In Fig. 7(a), we take the compressed bipartite graph B' and the user-defined parameter T=2 as input for the partitioning algorithm. In Fig. 7(b), we illustrate the partitioning of the bipartite graph into multiple subgraphs  $B_i$ . Each subgraph  $B_i$  is delineated by a dashed line, and all its nodes have the same number i. These subgraphs are subsequently synthesized into crossbar designs  $\mathcal{D}_i$ , as explained in Section VI-D and grouped into staircase structures.

## B. Realization of Staircase Intra- and Interconnections

While the algorithm partitions the bipartite graph B into bipartite subgraphs  $B_i$ , which are mapped to crossbars, the hardware architecture imposes additional constraints on the design. We have identified three staircase intra- and interconnections that must be made to realize the crossbar mapping to a partitioning over staircase structures: 1) edge preparation; 2) node propagation; and 3) literal propagation. In Fig. 7(c), we take the crossbar designs  $\mathcal{D}_i$  as input. The output is a topology  $\mathcal{T}$  of staircases by realizing the staircase intra- and interconnections, as illustrated in Fig. 7(d).

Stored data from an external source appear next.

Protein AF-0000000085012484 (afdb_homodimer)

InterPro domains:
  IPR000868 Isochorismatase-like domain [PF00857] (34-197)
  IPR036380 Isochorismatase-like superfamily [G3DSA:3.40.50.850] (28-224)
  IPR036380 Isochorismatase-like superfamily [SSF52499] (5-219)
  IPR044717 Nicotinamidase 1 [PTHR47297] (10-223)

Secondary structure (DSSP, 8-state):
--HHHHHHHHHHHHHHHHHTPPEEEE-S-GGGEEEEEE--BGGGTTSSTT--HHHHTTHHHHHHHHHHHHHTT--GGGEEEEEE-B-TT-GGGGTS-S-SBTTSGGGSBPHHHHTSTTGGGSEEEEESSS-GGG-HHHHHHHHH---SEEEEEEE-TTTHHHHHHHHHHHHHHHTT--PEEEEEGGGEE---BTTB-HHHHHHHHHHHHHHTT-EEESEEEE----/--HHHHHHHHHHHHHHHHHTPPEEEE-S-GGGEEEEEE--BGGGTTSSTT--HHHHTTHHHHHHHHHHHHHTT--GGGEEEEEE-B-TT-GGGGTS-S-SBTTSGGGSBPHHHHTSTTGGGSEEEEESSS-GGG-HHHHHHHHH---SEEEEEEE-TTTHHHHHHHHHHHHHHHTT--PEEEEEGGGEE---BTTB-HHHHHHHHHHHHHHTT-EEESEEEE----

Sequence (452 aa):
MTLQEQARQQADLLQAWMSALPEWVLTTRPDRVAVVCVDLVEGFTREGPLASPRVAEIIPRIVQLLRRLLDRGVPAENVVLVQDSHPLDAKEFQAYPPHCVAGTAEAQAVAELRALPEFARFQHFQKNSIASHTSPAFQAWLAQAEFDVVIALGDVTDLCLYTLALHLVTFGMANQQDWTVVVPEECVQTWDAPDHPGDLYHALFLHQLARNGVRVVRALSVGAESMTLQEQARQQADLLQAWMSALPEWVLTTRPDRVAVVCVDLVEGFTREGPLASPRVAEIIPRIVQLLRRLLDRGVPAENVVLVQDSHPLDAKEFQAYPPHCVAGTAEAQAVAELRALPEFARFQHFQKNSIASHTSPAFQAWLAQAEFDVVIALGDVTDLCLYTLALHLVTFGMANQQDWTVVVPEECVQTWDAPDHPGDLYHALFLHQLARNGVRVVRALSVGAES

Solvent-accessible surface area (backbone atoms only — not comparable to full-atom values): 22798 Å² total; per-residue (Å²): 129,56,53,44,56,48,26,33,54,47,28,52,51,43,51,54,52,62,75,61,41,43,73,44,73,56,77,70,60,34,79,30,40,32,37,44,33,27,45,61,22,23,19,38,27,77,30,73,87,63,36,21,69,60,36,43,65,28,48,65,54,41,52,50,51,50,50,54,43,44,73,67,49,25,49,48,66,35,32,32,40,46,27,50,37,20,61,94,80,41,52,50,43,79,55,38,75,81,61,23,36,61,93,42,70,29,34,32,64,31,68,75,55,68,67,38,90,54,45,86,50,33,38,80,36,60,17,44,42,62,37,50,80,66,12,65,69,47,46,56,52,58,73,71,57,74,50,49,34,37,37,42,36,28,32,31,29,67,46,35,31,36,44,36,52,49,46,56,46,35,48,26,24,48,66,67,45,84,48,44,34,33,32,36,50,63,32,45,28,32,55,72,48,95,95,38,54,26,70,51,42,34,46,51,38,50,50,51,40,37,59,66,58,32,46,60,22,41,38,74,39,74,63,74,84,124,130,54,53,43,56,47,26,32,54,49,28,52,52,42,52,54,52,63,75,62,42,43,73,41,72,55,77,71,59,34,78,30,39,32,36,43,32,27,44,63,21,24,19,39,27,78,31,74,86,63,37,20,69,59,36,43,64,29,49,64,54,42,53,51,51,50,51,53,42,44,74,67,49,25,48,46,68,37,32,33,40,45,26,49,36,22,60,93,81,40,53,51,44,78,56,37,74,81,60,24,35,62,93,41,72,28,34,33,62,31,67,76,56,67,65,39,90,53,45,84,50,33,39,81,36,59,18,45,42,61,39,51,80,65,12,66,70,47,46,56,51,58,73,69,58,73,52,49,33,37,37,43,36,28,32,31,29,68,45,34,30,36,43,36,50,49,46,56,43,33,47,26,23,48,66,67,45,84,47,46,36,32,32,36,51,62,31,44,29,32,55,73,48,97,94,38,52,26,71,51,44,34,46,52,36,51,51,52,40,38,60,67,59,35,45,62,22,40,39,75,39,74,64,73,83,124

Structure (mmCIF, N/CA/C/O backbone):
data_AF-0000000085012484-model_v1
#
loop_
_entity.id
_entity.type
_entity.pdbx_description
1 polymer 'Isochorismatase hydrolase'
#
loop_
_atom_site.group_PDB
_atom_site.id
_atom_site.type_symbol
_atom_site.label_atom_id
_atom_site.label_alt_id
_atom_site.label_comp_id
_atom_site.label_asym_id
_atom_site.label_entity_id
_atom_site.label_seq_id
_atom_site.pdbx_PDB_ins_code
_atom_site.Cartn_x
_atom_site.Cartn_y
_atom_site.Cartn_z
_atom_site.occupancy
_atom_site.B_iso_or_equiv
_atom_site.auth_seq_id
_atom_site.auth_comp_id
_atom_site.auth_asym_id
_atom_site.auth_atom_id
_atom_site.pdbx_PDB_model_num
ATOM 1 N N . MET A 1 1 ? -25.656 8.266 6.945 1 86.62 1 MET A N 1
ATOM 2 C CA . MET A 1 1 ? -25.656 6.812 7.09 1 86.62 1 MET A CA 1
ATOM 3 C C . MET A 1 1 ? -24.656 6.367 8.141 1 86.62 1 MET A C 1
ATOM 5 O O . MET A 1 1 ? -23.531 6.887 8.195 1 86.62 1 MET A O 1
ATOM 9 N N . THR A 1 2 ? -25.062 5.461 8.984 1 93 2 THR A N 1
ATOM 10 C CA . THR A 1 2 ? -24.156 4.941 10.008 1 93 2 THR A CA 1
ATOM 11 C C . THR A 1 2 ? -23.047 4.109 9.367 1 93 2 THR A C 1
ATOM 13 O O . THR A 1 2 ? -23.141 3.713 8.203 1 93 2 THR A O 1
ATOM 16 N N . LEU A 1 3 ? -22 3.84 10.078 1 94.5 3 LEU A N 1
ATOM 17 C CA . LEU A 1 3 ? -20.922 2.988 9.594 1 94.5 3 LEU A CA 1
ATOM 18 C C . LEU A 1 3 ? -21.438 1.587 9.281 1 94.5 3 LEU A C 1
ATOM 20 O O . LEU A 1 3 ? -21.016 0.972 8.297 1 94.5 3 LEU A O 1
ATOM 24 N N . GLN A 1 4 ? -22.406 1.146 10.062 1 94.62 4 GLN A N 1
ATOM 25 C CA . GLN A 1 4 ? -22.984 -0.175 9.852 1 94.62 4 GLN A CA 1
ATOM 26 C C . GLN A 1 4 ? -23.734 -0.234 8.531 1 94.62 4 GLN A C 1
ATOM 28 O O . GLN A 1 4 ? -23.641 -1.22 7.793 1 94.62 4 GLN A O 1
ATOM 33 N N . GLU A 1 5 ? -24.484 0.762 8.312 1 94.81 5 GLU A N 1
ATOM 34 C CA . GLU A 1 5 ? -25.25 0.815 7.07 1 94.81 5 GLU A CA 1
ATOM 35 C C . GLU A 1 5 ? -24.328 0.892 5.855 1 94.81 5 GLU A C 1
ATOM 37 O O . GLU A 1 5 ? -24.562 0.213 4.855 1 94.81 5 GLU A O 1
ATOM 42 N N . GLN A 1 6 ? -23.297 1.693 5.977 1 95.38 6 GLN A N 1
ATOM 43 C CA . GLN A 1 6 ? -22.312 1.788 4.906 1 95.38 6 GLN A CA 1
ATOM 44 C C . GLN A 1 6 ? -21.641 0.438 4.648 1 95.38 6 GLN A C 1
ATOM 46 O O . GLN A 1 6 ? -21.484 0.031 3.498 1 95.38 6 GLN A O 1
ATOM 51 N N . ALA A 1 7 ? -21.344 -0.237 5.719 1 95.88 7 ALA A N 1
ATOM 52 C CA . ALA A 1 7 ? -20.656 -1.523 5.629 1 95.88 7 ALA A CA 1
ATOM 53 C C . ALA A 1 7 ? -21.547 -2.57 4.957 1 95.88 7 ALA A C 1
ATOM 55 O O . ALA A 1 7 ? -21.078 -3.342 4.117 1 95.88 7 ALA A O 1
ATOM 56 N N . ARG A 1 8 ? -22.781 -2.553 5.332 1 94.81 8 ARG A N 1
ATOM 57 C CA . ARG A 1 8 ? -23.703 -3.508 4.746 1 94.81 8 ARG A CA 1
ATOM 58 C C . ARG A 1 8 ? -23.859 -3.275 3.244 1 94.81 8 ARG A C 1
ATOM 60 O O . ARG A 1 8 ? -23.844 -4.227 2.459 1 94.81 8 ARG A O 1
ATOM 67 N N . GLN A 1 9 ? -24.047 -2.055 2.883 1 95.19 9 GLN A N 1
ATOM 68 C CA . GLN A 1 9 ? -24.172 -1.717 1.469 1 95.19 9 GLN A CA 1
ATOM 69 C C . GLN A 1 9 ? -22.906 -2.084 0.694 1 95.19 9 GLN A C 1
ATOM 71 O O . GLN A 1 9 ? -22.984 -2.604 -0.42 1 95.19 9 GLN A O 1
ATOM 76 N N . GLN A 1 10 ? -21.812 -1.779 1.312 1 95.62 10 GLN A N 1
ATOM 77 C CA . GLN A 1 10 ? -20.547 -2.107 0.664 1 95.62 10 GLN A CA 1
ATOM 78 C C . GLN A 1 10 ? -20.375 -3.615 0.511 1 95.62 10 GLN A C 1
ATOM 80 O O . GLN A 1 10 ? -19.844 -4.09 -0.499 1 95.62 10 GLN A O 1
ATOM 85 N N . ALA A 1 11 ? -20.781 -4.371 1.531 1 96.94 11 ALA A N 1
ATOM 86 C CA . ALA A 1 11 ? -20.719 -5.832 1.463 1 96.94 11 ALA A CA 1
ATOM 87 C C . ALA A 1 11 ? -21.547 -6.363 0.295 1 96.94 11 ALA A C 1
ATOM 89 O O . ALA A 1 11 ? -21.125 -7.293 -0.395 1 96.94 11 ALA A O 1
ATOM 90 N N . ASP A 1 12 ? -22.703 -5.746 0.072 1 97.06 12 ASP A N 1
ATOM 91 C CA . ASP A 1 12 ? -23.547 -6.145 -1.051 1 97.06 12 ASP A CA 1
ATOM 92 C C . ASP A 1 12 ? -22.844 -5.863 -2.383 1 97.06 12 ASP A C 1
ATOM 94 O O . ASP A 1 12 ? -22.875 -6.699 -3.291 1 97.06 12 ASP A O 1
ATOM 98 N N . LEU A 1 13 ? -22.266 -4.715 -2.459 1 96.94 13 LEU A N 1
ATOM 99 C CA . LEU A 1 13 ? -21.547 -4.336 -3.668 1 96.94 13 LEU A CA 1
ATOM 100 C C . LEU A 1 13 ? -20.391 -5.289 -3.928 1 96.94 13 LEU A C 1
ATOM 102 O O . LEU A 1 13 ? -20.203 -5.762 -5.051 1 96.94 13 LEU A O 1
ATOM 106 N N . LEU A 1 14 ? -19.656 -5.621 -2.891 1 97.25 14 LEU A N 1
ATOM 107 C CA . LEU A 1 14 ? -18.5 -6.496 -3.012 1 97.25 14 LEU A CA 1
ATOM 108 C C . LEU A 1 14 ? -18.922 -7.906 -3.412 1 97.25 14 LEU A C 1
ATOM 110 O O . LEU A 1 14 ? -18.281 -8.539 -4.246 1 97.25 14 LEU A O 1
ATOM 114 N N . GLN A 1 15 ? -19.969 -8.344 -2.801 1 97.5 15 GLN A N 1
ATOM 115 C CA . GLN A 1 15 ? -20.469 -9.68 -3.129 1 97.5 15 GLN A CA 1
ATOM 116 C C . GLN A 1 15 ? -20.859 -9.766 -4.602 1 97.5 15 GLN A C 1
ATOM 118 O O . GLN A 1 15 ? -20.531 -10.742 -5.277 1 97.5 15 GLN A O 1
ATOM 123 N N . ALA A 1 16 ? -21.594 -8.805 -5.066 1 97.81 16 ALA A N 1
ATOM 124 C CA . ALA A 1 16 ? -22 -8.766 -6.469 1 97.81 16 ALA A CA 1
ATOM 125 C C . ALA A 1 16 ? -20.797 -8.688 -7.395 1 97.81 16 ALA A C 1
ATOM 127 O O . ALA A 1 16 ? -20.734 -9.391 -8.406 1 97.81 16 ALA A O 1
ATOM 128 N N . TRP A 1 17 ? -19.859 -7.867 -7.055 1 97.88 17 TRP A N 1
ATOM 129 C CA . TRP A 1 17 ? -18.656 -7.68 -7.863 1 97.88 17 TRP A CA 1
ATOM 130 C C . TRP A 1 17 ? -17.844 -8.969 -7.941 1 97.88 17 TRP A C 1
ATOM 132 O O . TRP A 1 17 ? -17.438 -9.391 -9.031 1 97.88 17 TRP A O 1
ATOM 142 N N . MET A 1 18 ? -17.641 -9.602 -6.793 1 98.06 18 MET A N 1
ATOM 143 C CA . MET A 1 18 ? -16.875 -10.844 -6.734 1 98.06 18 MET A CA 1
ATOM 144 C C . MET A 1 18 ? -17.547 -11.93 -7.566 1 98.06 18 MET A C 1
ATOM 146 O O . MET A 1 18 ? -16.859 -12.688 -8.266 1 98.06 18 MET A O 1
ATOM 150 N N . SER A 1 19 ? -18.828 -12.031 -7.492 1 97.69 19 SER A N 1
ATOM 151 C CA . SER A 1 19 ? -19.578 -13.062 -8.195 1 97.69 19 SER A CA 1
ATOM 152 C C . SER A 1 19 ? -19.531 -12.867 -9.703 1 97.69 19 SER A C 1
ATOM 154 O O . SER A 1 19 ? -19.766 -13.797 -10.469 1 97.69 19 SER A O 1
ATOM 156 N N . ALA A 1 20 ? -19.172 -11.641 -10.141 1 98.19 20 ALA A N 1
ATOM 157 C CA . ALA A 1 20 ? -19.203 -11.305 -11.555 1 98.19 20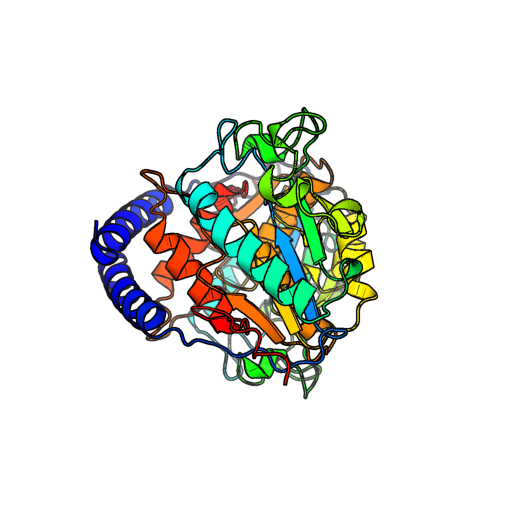 ALA A CA 1
ATOM 158 C C . ALA A 1 20 ? -17.797 -11.281 -12.156 1 98.19 20 ALA A C 1
ATOM 160 O O . ALA A 1 20 ? -17.609 -10.914 -13.312 1 98.19 20 ALA A O 1
ATOM 161 N N . LEU A 1 21 ? -16.812 -11.633 -11.383 1 98.44 21 LEU A N 1
ATOM 162 C CA . LEU A 1 21 ? -15.445 -11.625 -11.898 1 98.44 21 LEU A CA 1
ATOM 163 C C . LEU A 1 21 ? -15.328 -12.492 -13.148 1 98.44 21 LEU A C 1
ATOM 165 O O . LEU A 1 21 ? -15.766 -13.641 -13.156 1 98.44 21 LEU A O 1
ATOM 169 N N . PRO A 1 22 ? -14.734 -12 -14.164 1 97.62 22 PRO A N 1
ATOM 170 C CA . PRO A 1 22 ? -14.602 -12.766 -15.406 1 97.62 22 PRO A CA 1
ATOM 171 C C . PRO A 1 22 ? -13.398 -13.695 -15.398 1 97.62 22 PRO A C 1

1) Edge Preparation: For each crossbar  $X_i$ , i > 1, the selectorlines are connected to the wordlines of previous crossbar  $X_{i-1}$ . In the mapping algorithm in Section VI-D, the nodes  $u_2 \in U_2$  are assigned to the selectorlines. This entails that the nodes must be *prepared* in crossbar  $X_{i-1}$ . In Fig. 8(a), is illustrated how the nodes  $u_2$ , j for crossbar  $X_1$  (in black) are prepared in crossbar  $X_0$  (in gray).



Fig. 8. Example of the intraconnections. (a) Edge prep. (b) Node prop. (c) Literal prop.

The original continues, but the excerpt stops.